My dear friend Kate Bornstein titled her 1994 memoir “Gender Outlaw.” In the years since then, she and I have had many loving disagreements about gender and whether to be trans demands that we become “outlaws.” I tell her, I’m an outlaw, but not because I’m trans. I’m an outlaw because I seek knowledge in a culture that elevates ignorance; I’m an outlaw because I’m a Deadhead in a culture that celebrates Justin Bieber. Being trans is essential to who I am, but it doesn’t make me an outlaw. For me, being trans, in the end, is kind of boring. I am surely not normal — whatever that means — but my transness has little to do with my being a kind of outlier. As Ms. Schneider tweeted: “The fact is, I don’t actually think about being trans all that often …. I wanted to represent that part of my identity accurately; as important, but also relatively minor.”
Normal, as the saying goes, is just a setting on the dryer.
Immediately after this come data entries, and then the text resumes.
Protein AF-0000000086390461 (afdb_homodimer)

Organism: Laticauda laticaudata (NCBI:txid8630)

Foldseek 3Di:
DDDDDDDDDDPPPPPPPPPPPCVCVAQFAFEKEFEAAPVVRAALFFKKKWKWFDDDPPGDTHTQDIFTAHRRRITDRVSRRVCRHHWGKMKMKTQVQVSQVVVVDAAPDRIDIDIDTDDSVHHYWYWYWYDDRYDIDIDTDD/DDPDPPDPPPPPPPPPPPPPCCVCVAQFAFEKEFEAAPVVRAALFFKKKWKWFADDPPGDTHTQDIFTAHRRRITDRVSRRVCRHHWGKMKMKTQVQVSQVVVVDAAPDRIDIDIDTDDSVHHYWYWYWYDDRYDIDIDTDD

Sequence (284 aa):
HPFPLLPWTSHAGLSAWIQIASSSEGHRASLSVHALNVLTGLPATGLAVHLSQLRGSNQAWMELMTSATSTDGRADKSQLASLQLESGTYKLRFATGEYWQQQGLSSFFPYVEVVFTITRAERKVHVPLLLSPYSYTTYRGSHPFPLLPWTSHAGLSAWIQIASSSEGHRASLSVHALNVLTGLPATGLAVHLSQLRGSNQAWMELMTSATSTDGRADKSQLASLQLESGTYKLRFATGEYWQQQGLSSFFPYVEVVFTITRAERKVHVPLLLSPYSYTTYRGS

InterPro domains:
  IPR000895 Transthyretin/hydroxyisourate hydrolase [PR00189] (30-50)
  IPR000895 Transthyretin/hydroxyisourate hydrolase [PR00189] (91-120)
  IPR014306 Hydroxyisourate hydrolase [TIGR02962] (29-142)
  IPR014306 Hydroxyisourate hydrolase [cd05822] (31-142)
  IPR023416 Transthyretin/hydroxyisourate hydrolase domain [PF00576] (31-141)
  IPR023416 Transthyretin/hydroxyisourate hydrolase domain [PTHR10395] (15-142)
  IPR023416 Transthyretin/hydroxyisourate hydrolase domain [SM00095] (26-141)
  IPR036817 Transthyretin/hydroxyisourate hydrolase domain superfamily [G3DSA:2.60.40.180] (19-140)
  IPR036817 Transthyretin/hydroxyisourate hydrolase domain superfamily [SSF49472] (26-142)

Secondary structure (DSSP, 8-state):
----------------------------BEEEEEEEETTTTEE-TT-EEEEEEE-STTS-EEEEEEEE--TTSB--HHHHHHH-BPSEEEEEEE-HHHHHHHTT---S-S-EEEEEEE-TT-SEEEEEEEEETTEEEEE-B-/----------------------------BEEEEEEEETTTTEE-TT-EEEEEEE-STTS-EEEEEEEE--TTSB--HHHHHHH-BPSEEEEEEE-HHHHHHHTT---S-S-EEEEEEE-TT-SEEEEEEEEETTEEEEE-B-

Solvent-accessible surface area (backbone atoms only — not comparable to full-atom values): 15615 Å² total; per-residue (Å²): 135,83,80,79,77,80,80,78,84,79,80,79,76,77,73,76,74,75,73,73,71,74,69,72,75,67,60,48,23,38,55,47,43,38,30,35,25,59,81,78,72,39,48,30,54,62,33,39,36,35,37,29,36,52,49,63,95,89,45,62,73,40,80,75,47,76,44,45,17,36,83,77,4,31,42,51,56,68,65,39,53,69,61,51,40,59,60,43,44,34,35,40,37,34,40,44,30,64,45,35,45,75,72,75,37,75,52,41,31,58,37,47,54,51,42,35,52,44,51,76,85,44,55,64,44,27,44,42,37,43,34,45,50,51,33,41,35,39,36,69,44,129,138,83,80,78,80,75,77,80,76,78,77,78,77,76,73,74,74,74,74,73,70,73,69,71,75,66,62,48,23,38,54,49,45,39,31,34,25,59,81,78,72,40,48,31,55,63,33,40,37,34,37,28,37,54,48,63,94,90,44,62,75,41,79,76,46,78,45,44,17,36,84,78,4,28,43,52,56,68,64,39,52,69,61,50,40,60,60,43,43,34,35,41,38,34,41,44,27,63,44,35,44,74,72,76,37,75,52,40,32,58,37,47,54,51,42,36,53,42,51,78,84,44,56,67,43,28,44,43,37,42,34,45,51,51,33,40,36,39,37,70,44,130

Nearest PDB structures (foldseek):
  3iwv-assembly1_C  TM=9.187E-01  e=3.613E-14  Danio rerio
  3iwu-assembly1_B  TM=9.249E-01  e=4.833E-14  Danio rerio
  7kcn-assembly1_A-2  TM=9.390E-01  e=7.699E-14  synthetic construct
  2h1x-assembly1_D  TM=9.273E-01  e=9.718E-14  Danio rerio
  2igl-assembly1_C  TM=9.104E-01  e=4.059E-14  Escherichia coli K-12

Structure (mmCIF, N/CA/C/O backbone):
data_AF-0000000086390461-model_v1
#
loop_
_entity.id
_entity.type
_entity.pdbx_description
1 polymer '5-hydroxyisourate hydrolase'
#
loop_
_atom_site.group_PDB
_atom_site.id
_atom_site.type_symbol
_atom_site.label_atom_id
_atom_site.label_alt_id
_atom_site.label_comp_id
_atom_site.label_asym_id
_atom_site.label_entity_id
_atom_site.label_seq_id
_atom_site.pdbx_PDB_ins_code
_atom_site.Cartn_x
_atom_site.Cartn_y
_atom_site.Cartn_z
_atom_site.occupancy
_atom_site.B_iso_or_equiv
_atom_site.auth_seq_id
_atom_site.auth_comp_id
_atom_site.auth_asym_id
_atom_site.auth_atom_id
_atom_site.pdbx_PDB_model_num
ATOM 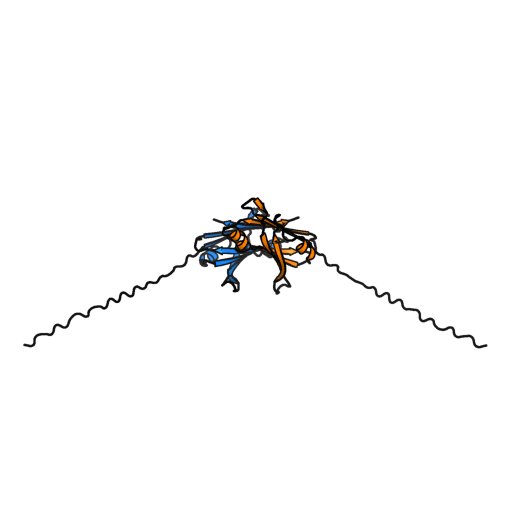1 N N . HIS A 1 1 ? 3.369 -98.625 -5.195 1 33.88 1 HIS A N 1
ATOM 2 C CA . HIS A 1 1 ? 4.059 -97.438 -5.598 1 33.88 1 HIS A CA 1
ATOM 3 C C . HIS A 1 1 ? 3.145 -96.188 -5.469 1 33.88 1 HIS A C 1
ATOM 5 O O . HIS A 1 1 ? 2.047 -96.188 -6.027 1 33.88 1 HIS A O 1
ATOM 11 N N . PRO A 1 2 ? 3.219 -95.438 -4.359 1 38.59 2 PRO A N 1
ATOM 12 C CA . PRO A 1 2 ? 2.477 -94.312 -3.738 1 38.59 2 PRO A CA 1
ATOM 13 C C . PRO A 1 2 ? 2.348 -93.125 -4.652 1 38.59 2 PRO A C 1
ATOM 15 O O . PRO A 1 2 ? 3.221 -92.875 -5.492 1 38.59 2 PRO A O 1
ATOM 18 N N . PHE A 1 3 ? 1.117 -92.875 -5.105 1 39.44 3 PHE A N 1
ATOM 19 C CA . PHE A 1 3 ? 0.665 -91.75 -5.973 1 39.44 3 PHE A CA 1
ATOM 20 C C . PHE A 1 3 ? 1.151 -90.438 -5.457 1 39.44 3 PHE A C 1
ATOM 22 O O . PHE A 1 3 ? 1 -90.125 -4.273 1 39.44 3 PHE A O 1
ATOM 29 N N . PRO A 1 4 ? 2.109 -89.75 -6.07 1 37.12 4 PRO A N 1
ATOM 30 C CA . PRO A 1 4 ? 2.795 -88.5 -5.695 1 37.12 4 PRO A CA 1
ATOM 31 C C . PRO A 1 4 ? 1.848 -87.312 -5.613 1 37.12 4 PRO A C 1
ATOM 33 O O . PRO A 1 4 ? 1.014 -87.125 -6.504 1 37.12 4 PRO A O 1
ATOM 36 N N . LEU A 1 5 ? 1.371 -86.938 -4.465 1 39.88 5 LEU A N 1
ATOM 37 C CA . LEU A 1 5 ? 0.563 -85.75 -4.133 1 39.88 5 LEU A CA 1
ATOM 38 C C . LEU A 1 5 ? 1.177 -84.5 -4.715 1 39.88 5 LEU A C 1
ATOM 40 O O . LEU A 1 5 ? 2.373 -84.25 -4.551 1 39.88 5 LEU A O 1
ATOM 44 N N . LEU A 1 6 ? 0.634 -84.062 -5.824 1 34.34 6 LEU A N 1
ATOM 45 C CA . LEU A 1 6 ? 1.048 -82.875 -6.551 1 34.34 6 LEU A CA 1
ATOM 46 C C . LEU A 1 6 ? 1.032 -81.688 -5.641 1 34.34 6 LEU A C 1
ATOM 48 O O . LEU A 1 6 ? 0.042 -81.438 -4.953 1 34.34 6 LEU A O 1
ATOM 52 N N . PRO A 1 7 ? 2.146 -81.062 -5.32 1 33.91 7 PRO A N 1
ATOM 53 C CA . PRO A 1 7 ? 2.318 -80 -4.328 1 33.91 7 PRO A CA 1
ATOM 54 C C . PRO A 1 7 ? 1.588 -78.688 -4.715 1 33.91 7 PRO A C 1
ATOM 56 O O . PRO A 1 7 ? 1.106 -77.938 -3.84 1 33.91 7 PRO A O 1
ATOM 59 N N . TRP A 1 8 ? 1.501 -78.375 -6.059 1 29.86 8 TRP A N 1
ATOM 60 C CA . TRP A 1 8 ? 2.148 -77.125 -6.371 1 29.86 8 TRP A CA 1
ATOM 61 C C . TRP A 1 8 ? 1.439 -75.938 -5.68 1 29.86 8 TRP A C 1
ATOM 63 O O . TRP A 1 8 ? 2.051 -75.188 -4.895 1 29.86 8 TRP A O 1
ATOM 73 N N . THR A 1 9 ? 0.75 -74.938 -6.512 1 33.38 9 THR A N 1
ATOM 74 C CA . THR A 1 9 ? 1.079 -73.562 -6.832 1 33.38 9 THR A CA 1
ATOM 75 C C . THR A 1 9 ? 0.255 -72.562 -5.984 1 33.38 9 THR A C 1
ATOM 77 O O . THR A 1 9 ? -0.964 -72.75 -5.871 1 33.38 9 THR A O 1
ATOM 80 N N . SER A 1 10 ? 0.885 -71.875 -5.066 1 35.84 10 SER A N 1
ATOM 81 C CA . SER A 1 10 ? 0.526 -70.812 -4.199 1 35.84 10 SER A CA 1
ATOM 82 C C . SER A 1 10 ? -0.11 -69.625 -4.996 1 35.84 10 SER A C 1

It may be that what many social conservatives fear most of all is that making space for trans people in ordinary American life means that the very definition of what it means to be mainstream is changing. There is nothing inherently salutary about fitting in. But surely any list of accomplished Americans could include people such as my friend Lana Moore, a retired fire captain in Columbus, Ohio; Dr. Christine McGinn, who served as a flight surgeon for two space shuttle missions; my colleague Rebecca Oppenheimer, a professor of astrophysics at the American Museum of Natural History and Columbia University; and Tona Brown, an internationally acclaimed violinist and mezzo-soprano. All of them are trans, but they’re not heroes because of what they are. They’re heroes because of what they have done.
We’re almost out of time, so here’s the topic for Final Jeopardy: Famous Mythical Quotes.
And the answer is: Long (but likely falsely) attributed to Oscar Wilde, this is the best reason to just be yourself.
What is “Everyone else is already taken”?